From the line containing "ATOM 102 N N" to the last line of the records, please reproduce every line exactly and nothing more.

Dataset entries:
# # # # # # #

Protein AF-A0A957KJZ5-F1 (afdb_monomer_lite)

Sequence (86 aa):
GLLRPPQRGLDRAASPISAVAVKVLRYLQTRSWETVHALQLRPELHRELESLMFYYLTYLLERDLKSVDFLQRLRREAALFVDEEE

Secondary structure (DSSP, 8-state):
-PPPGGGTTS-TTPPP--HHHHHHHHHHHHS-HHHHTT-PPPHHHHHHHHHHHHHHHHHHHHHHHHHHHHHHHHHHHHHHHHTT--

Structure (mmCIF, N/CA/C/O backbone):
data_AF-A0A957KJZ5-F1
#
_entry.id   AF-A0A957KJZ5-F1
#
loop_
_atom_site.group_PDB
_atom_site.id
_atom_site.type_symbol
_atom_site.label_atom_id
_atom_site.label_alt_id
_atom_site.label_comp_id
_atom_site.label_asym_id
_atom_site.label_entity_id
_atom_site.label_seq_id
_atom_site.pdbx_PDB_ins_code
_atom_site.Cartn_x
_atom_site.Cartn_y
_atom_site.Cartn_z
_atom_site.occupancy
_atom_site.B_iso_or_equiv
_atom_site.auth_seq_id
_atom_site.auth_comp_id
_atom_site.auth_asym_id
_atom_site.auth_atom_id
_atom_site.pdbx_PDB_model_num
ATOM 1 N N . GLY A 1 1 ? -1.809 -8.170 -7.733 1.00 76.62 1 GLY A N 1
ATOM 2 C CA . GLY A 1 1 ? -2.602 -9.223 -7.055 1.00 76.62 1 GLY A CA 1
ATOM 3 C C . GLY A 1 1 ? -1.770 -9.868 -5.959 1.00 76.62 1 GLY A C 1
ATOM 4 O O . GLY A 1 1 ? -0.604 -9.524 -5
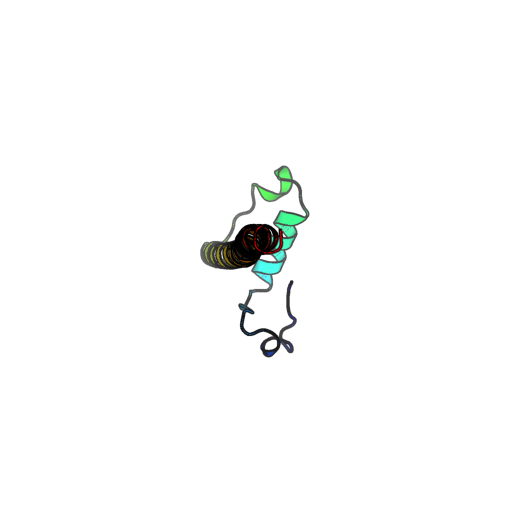.848 1.00 76.62 1 GLY A O 1
ATOM 5 N N . LEU A 1 2 ? -2.335 -10.772 -5.149 1.00 84.25 2 LEU A N 1
ATOM 6 C CA . LEU A 1 2 ? -1.578 -11.529 -4.137 1.00 84.25 2 LEU A CA 1
ATOM 7 C C . LEU A 1 2 ? -1.246 -12.929 -4.664 1.00 84.25 2 LEU A C 1
ATOM 9 O O . LEU A 1 2 ? -2.128 -13.607 -5.190 1.00 84.25 2 LEU A O 1
ATOM 13 N N . LEU A 1 3 ? 0.003 -13.364 -4.495 1.00 84.25 3 LEU A N 1
ATOM 14 C CA . LEU A 1 3 ? 0.442 -14.722 -4.820 1.00 84.25 3 LEU A CA 1
ATOM 15 C C . LEU A 1 3 ? 0.417 -15.592 -3.564 1.00 84.25 3 LEU A C 1
ATOM 17 O O . LEU A 1 3 ? 0.776 -15.139 -2.476 1.00 84.25 3 LEU A O 1
ATOM 21 N N . ARG A 1 4 ? 0.006 -16.857 -3.701 1.00 81.12 4 ARG A N 1
ATOM 22 C CA . ARG A 1 4 ? 0.089 -17.803 -2.579 1.00 81.12 4 ARG A CA 1
ATOM 23 C C . ARG A 1 4 ? 1.562 -18.155 -2.307 1.00 81.12 4 ARG A C 1
ATOM 25 O O . ARG A 1 4 ? 2.356 -18.172 -3.243 1.00 81.12 4 ARG A O 1
ATOM 32 N N . PRO A 1 5 ? 1.948 -18.518 -1.071 1.00 78.25 5 PRO A N 1
ATOM 33 C CA . PRO A 1 5 ? 3.329 -18.888 -0.743 1.00 78.25 5 PRO A CA 1
ATOM 34 C C . PRO A 1 5 ? 4.012 -19.908 -1.683 1.00 78.25 5 PRO A C 1
ATOM 36 O O . PRO A 1 5 ? 5.155 -19.657 -2.061 1.00 78.25 5 PRO A O 1
ATOM 39 N N . PRO A 1 6 ? 3.363 -21.002 -2.146 1.00 80.50 6 PRO A N 1
ATOM 40 C CA . PRO A 1 6 ? 3.997 -21.938 -3.086 1.00 80.50 6 PRO A CA 1
ATOM 41 C C . PRO A 1 6 ? 4.248 -21.343 -4.483 1.00 80.50 6 PRO A C 1
ATOM 43 O O . PRO A 1 6 ? 4.949 -21.936 -5.292 1.00 80.50 6 PRO A O 1
ATOM 46 N N . GLN A 1 7 ? 3.682 -20.173 -4.777 1.00 78.50 7 GLN A N 1
ATOM 47 C CA . GLN A 1 7 ? 3.747 -19.483 -6.066 1.00 78.50 7 GLN A CA 1
ATOM 48 C C . GLN A 1 7 ? 4.782 -18.344 -6.074 1.00 78.50 7 GLN A C 1
ATOM 50 O O . GLN A 1 7 ? 4.853 -17.586 -7.036 1.00 78.50 7 GLN A O 1
ATOM 55 N N . ARG A 1 8 ? 5.602 -18.222 -5.020 1.00 66.25 8 ARG A N 1
ATOM 56 C CA . ARG A 1 8 ? 6.532 -17.099 -4.801 1.00 66.25 8 ARG A CA 1
ATOM 57 C C . ARG A 1 8 ? 7.540 -16.869 -5.937 1.00 66.25 8 ARG A C 1
ATOM 59 O O . ARG A 1 8 ? 7.988 -15.746 -6.108 1.00 66.25 8 ARG A O 1
ATOM 66 N N . GLY A 1 9 ? 7.888 -17.906 -6.702 1.00 74.25 9 GLY A N 1
ATOM 67 C CA . GLY A 1 9 ? 8.849 -17.824 -7.811 1.00 74.25 9 GLY A CA 1
ATOM 68 C C . GLY A 1 9 ? 8.248 -17.518 -9.188 1.00 74.25 9 GLY A C 1
ATOM 69 O O . GLY A 1 9 ? 8.998 -17.456 -10.156 1.00 74.25 9 GLY A O 1
ATOM 70 N N . LEU A 1 10 ? 6.923 -17.364 -9.300 1.00 80.00 10 LEU A N 1
ATOM 71 C CA . LEU A 1 10 ? 6.257 -17.128 -10.590 1.00 80.00 10 LEU A CA 1
ATOM 72 C C . LEU A 1 10 ? 6.456 -15.707 -11.124 1.00 80.00 10 LEU A C 1
ATOM 74 O O . LEU A 1 10 ? 6.364 -15.500 -12.329 1.00 80.00 10 LEU A O 1
ATOM 78 N N . ASP A 1 11 ? 6.741 -14.748 -10.246 1.00 80.88 11 ASP A N 1
ATOM 79 C CA . ASP A 1 11 ? 6.992 -13.362 -10.620 1.00 80.88 11 ASP A CA 1
ATOM 80 C C . ASP A 1 11 ? 8.212 -12.833 -9.861 1.00 80.88 11 ASP A C 1
ATOM 82 O O . ASP A 1 11 ? 8.256 -12.859 -8.630 1.00 80.88 11 ASP A O 1
ATOM 86 N N . ARG A 1 12 ? 9.216 -12.349 -10.600 1.00 79.50 12 ARG A N 1
ATOM 87 C CA . ARG A 1 12 ? 10.439 -11.772 -10.021 1.00 79.50 12 ARG A CA 1
ATOM 88 C C . ARG A 1 12 ? 10.186 -10.430 -9.334 1.00 79.50 12 ARG A C 1
ATOM 90 O O . ARG A 1 12 ? 10.991 -10.032 -8.500 1.00 79.50 12 ARG A O 1
ATOM 97 N N . ALA A 1 13 ? 9.088 -9.756 -9.665 1.00 79.06 13 ALA A N 1
ATOM 98 C CA . ALA A 1 13 ? 8.644 -8.529 -9.018 1.00 79.06 13 ALA A CA 1
ATOM 99 C C . ALA A 1 13 ? 7.845 -8.796 -7.723 1.00 79.06 13 ALA A C 1
ATOM 101 O O . ALA A 1 13 ? 7.451 -7.867 -7.023 1.00 79.06 13 ALA A O 1
ATOM 102 N N . ALA A 1 14 ? 7.585 -10.057 -7.359 1.00 84.12 14 ALA A N 1
ATOM 103 C CA . ALA A 1 14 ? 6.813 -10.360 -6.161 1.00 84.12 14 ALA A CA 1
ATOM 104 C C . ALA A 1 14 ? 7.582 -10.018 -4.872 1.00 84.12 14 ALA A C 1
ATOM 106 O O . ALA A 1 14 ? 8.640 -10.581 -4.587 1.00 84.12 14 ALA A O 1
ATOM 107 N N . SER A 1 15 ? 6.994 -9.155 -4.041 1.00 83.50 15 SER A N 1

# # # # # # #

RESULT OF THE TASK -
ATOM 102 N N . ALA A 1 14 ? 7.585 -10.057 -7.359 1.00 84.12 14 ALA A N 1
ATOM 103 C CA . ALA A 1 14 ? 6.813 -10.360 -6.161 1.00 84.12 14 ALA A CA 1
ATOM 104 C C . ALA A 1 14 ? 7.582 -10.018 -4.872 1.00 84.12 14 ALA A C 1
ATOM 106 O O . ALA A 1 14 ? 8.640 -10.581 -4.587 1.00 84.12 14 ALA A O 1
ATOM 107 N N . SER A 1 15 ? 6.994 -9.155 -4.041 1.00 83.50 15 SER A N 1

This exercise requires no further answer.